Exercise objective:
Working from the records below, repeat exactly the lines starting at the line that contains "ATOM 313 C CA" and ending at the line that contains "ATOM 324 N N", inclusive.

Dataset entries
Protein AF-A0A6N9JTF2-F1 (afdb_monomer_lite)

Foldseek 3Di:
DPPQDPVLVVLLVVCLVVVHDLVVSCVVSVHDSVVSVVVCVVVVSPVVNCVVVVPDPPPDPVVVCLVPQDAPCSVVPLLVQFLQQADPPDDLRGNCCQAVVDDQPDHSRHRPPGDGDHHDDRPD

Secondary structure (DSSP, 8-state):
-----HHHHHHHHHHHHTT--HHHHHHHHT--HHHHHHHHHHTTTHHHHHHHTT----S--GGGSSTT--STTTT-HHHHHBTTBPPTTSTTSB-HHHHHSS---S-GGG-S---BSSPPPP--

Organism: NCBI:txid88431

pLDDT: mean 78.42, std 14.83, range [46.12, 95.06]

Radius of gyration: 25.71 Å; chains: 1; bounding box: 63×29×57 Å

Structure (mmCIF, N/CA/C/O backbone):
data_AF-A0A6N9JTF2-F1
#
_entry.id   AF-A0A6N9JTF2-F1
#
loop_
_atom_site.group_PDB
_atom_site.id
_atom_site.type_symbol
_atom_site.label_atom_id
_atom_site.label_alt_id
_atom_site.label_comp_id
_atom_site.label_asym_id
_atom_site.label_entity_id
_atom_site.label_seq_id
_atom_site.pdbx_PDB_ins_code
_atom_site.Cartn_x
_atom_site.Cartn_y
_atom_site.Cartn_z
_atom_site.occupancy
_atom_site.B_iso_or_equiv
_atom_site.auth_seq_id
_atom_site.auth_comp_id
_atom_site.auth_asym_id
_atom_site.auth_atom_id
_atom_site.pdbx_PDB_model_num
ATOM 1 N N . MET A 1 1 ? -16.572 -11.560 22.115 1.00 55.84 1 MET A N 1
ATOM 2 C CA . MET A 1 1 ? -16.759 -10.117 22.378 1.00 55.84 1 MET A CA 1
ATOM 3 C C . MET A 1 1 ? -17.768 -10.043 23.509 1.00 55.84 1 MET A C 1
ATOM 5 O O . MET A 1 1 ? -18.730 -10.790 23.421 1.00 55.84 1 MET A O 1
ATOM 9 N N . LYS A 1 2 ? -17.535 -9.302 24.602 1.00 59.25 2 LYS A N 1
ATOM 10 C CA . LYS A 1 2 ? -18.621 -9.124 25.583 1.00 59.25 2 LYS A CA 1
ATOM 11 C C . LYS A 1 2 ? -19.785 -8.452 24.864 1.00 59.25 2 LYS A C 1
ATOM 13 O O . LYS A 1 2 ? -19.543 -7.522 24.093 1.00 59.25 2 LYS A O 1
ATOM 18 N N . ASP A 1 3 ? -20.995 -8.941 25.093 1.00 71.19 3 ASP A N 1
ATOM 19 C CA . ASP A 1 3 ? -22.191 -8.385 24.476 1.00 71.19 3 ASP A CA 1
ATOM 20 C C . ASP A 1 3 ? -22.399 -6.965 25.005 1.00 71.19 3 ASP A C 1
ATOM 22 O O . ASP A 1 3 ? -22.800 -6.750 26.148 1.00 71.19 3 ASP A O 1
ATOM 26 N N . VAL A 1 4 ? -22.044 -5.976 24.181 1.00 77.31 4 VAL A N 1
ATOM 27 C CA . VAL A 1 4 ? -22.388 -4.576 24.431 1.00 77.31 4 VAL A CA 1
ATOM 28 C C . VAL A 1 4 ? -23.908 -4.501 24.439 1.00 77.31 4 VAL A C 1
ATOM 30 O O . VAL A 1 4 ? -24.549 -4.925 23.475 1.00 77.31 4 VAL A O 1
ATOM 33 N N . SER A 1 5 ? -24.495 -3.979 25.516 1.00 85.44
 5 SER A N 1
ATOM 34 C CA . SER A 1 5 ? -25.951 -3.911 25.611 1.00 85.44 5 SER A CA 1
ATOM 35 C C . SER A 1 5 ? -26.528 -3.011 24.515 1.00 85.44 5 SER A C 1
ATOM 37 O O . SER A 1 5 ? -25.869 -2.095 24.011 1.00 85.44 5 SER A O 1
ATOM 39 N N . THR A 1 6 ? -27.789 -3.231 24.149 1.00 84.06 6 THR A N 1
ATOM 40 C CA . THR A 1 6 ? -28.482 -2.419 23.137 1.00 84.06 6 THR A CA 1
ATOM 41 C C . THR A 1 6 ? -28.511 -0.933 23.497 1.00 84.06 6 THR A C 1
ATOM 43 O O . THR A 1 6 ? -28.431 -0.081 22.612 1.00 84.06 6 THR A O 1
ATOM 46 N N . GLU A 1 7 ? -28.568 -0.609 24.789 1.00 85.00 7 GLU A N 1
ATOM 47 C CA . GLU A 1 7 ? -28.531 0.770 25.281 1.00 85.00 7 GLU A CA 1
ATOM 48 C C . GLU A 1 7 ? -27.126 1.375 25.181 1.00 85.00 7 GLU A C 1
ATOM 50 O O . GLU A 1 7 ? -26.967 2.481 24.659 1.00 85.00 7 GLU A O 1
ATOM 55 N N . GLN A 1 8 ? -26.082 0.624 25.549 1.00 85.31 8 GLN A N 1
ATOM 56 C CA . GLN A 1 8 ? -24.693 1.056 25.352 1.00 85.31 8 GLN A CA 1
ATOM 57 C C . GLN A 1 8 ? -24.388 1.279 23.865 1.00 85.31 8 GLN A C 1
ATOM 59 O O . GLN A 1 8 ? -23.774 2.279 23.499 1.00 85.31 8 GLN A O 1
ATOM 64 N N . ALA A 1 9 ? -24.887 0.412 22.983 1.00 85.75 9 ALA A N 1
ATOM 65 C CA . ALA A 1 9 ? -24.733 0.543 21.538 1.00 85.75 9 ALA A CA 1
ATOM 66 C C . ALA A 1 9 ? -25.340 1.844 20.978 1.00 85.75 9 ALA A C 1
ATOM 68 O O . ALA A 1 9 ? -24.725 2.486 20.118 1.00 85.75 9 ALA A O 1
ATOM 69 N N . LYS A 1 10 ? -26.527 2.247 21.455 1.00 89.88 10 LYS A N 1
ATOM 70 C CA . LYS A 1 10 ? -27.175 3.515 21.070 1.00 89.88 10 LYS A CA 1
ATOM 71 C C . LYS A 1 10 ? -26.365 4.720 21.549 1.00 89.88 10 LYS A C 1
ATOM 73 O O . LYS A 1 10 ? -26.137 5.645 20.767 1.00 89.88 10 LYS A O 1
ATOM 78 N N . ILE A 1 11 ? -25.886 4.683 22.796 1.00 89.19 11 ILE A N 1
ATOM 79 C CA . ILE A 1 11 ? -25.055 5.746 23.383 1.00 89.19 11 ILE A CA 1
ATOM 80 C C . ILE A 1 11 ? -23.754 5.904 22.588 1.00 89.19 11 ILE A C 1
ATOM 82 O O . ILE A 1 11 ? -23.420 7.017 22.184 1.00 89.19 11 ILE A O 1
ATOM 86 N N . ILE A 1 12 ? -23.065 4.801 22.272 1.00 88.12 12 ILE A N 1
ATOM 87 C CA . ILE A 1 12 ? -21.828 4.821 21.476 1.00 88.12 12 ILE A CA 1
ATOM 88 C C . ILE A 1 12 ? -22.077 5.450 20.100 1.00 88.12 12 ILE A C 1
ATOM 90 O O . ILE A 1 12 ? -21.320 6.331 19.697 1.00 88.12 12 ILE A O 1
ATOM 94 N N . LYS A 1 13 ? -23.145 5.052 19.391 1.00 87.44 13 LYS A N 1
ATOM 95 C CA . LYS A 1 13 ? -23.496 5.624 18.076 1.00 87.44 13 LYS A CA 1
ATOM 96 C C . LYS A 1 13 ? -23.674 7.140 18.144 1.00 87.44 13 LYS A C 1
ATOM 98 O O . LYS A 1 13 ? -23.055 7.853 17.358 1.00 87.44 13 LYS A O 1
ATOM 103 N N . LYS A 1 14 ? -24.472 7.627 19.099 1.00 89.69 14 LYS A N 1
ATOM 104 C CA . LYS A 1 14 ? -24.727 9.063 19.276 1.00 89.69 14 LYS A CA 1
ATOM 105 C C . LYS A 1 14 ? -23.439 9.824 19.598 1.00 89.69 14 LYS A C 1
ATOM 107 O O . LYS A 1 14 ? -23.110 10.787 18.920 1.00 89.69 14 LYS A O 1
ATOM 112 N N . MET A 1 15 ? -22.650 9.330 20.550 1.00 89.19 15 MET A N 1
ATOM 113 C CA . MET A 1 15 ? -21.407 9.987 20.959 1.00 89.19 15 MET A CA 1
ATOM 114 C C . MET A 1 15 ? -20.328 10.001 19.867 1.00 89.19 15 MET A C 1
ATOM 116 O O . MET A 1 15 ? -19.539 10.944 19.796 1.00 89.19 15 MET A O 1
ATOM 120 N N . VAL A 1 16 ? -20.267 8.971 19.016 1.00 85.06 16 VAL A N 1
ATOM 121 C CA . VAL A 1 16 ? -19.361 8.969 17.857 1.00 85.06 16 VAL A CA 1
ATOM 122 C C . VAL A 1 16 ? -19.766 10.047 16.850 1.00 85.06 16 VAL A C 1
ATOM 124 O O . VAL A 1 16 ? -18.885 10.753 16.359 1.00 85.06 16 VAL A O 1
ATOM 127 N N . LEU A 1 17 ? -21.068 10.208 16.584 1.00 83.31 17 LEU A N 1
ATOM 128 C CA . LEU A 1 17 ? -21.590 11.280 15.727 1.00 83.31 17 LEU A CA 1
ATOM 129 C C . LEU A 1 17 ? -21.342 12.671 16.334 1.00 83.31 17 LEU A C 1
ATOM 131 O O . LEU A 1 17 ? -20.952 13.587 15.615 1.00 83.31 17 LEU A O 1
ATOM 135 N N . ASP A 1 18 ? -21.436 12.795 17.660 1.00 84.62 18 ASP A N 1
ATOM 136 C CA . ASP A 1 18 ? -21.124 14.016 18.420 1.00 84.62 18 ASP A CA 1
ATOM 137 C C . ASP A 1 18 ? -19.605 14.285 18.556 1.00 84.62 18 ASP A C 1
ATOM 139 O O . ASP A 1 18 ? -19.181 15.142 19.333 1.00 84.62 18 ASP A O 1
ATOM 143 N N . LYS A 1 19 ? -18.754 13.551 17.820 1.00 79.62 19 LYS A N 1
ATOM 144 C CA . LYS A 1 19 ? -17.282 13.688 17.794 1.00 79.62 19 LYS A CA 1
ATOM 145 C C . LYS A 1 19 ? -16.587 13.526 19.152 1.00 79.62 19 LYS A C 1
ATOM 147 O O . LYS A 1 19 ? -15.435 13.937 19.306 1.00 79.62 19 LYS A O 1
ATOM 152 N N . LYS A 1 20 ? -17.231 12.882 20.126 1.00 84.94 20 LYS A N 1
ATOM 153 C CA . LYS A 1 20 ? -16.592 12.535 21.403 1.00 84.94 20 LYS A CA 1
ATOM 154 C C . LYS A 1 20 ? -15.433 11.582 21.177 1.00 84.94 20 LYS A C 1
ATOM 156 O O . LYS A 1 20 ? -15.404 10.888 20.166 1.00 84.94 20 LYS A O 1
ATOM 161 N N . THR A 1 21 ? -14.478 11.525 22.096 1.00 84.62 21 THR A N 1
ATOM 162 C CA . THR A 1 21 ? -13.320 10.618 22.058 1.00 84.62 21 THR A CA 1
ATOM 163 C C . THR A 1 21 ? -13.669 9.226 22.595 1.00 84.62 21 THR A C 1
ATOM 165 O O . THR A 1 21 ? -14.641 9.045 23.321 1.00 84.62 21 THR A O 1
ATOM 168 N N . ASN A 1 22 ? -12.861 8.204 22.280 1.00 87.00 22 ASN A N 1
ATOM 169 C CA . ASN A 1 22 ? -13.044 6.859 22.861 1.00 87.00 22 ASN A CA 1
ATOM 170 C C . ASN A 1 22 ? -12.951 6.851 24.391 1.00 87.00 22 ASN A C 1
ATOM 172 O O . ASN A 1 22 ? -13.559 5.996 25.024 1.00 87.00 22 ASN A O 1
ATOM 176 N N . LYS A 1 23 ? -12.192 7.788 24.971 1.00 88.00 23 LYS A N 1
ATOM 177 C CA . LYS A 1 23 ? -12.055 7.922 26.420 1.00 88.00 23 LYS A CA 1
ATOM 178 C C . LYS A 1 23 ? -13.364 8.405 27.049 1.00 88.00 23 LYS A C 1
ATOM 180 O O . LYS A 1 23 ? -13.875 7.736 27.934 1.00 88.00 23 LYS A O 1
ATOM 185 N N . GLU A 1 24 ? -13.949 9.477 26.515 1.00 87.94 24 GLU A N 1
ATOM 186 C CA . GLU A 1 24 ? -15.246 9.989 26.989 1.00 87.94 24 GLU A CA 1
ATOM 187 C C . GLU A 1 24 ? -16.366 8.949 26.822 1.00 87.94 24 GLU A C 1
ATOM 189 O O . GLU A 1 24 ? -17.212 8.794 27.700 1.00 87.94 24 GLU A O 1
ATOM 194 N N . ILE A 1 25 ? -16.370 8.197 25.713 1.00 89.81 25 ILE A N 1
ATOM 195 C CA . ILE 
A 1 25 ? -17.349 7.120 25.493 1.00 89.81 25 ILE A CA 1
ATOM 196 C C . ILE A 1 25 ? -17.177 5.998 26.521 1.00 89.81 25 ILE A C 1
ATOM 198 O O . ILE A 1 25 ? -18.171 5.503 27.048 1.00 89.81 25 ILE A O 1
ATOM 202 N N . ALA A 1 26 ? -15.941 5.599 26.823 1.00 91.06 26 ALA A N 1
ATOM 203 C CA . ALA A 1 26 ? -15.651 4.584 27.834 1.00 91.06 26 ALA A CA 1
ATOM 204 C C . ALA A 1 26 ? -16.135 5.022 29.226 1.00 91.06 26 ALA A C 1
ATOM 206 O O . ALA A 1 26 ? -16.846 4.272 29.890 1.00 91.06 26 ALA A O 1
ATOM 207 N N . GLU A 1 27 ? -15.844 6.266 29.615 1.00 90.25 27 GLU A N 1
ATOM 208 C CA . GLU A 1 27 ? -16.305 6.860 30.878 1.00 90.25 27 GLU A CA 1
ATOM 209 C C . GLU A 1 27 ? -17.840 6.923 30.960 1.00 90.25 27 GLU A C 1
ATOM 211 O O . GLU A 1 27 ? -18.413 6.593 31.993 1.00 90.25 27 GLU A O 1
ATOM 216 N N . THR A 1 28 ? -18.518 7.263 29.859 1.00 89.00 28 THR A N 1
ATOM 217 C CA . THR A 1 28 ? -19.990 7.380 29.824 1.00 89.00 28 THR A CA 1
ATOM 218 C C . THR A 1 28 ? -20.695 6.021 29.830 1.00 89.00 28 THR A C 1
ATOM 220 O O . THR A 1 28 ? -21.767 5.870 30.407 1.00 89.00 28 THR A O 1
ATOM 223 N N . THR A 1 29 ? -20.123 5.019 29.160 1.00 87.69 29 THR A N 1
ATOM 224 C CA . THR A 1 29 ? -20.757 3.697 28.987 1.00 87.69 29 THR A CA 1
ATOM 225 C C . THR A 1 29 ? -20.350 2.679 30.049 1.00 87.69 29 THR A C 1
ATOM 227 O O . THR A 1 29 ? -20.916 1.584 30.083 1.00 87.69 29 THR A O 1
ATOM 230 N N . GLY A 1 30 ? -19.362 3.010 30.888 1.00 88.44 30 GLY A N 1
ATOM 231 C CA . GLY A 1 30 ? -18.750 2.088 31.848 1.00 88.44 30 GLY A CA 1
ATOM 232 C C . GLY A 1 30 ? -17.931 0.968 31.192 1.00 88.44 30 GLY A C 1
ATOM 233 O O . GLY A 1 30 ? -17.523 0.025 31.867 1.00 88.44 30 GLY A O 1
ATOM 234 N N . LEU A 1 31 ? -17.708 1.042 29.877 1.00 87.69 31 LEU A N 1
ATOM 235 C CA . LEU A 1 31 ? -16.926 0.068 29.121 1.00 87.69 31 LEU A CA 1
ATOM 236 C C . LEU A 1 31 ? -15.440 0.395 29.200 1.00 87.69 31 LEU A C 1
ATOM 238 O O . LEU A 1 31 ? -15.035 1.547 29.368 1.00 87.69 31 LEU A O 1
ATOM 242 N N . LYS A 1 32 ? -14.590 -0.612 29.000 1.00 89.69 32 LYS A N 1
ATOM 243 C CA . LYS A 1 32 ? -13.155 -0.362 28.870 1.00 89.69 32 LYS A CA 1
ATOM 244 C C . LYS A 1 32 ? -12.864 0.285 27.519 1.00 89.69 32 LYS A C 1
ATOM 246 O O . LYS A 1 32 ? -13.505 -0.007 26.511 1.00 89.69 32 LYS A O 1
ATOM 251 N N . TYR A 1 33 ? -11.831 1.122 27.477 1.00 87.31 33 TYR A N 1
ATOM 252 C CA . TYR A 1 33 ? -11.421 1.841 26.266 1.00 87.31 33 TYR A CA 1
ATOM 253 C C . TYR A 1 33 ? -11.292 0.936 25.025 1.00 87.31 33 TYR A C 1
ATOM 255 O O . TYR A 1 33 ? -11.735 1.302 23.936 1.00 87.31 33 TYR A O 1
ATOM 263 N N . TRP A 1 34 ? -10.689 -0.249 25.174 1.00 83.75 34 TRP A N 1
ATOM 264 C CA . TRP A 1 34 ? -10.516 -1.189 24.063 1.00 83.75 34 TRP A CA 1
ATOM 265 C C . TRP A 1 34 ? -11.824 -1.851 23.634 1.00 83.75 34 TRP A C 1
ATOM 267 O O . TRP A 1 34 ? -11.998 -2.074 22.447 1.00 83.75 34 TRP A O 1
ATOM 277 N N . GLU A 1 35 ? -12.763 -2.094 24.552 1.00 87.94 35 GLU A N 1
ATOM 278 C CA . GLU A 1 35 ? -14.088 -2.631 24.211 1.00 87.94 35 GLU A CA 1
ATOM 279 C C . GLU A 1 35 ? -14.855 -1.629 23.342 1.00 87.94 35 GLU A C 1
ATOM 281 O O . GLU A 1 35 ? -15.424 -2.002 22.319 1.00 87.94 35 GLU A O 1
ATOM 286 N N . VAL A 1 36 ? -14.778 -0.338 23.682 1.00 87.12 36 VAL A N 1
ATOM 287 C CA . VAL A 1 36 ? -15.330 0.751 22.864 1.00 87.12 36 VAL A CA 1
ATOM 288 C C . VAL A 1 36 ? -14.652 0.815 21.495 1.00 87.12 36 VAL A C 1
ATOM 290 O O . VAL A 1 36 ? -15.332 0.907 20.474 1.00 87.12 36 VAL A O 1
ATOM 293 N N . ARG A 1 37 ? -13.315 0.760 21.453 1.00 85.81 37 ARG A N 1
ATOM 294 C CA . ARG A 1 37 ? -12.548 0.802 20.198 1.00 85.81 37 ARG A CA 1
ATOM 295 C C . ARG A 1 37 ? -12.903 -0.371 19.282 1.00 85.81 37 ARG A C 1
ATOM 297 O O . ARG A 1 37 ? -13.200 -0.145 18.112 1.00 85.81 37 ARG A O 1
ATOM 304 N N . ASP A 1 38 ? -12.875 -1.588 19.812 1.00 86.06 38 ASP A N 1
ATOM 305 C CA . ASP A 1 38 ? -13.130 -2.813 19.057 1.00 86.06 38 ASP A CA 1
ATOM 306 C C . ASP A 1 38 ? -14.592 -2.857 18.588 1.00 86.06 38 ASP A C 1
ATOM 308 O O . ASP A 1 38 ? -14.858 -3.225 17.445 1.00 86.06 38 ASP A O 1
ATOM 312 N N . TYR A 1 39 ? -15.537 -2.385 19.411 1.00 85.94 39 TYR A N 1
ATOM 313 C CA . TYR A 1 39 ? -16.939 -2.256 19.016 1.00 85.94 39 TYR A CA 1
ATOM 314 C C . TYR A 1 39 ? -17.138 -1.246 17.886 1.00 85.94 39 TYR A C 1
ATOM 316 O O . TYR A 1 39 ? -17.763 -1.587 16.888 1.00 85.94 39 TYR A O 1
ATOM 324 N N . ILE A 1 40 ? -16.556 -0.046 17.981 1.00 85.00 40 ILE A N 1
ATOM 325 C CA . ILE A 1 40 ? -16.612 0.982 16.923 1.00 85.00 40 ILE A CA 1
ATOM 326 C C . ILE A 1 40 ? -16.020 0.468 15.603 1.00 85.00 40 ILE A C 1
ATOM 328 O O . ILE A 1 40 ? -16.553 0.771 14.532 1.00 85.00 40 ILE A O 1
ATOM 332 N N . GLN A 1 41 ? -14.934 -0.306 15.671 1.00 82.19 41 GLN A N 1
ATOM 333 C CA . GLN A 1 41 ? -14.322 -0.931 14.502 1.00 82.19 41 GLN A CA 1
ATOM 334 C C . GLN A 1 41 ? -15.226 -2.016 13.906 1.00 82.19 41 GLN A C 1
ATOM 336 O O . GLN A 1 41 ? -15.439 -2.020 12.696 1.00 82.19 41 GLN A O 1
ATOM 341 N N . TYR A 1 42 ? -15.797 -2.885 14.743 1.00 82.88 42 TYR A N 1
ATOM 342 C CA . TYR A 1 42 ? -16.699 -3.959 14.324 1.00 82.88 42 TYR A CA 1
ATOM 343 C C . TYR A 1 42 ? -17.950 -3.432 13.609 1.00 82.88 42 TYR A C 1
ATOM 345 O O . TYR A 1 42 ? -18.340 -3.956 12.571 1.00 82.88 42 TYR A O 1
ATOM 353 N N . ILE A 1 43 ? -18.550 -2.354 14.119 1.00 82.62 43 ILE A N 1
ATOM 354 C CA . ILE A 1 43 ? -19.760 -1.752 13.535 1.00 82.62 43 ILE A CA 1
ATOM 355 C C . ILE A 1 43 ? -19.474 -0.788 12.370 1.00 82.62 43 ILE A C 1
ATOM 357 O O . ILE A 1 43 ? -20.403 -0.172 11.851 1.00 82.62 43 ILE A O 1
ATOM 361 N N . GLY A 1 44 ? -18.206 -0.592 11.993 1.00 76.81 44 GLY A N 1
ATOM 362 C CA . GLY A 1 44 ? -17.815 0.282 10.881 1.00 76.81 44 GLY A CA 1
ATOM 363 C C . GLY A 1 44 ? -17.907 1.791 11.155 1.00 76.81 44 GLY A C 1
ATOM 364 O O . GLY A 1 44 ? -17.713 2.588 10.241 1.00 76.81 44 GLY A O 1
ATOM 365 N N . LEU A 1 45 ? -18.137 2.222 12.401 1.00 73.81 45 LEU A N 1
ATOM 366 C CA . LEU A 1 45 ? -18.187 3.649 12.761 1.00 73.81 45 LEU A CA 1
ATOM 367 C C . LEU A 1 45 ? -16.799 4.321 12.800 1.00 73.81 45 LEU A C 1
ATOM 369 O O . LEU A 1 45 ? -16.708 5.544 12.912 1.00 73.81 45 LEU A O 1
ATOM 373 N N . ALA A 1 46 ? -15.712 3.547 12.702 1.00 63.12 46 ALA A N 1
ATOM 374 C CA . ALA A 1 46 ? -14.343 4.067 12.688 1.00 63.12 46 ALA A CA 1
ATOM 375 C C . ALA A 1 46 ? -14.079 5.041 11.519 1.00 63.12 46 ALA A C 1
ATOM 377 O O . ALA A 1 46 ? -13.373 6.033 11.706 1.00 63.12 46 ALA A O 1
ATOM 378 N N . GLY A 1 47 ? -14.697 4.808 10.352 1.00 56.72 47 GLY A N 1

Worked solution:
ATOM 313 C CA . TYR A 1 39 ? -16.939 -2.256 19.016 1.00 85.94 39 TYR A CA 1
ATOM 314 C C . TYR A 1 39 ? -17.138 -1.246 17.886 1.00 85.94 39 TYR A C 1
ATOM 316 O O . TYR A 1 39 ? -17.763 -1.587 16.888 1.00 85.94 39 TYR A O 1
ATOM 324 N N . ILE A 1 40 ? -16.556 -0.046 17.981 1.00 85.00 40 ILE A N 1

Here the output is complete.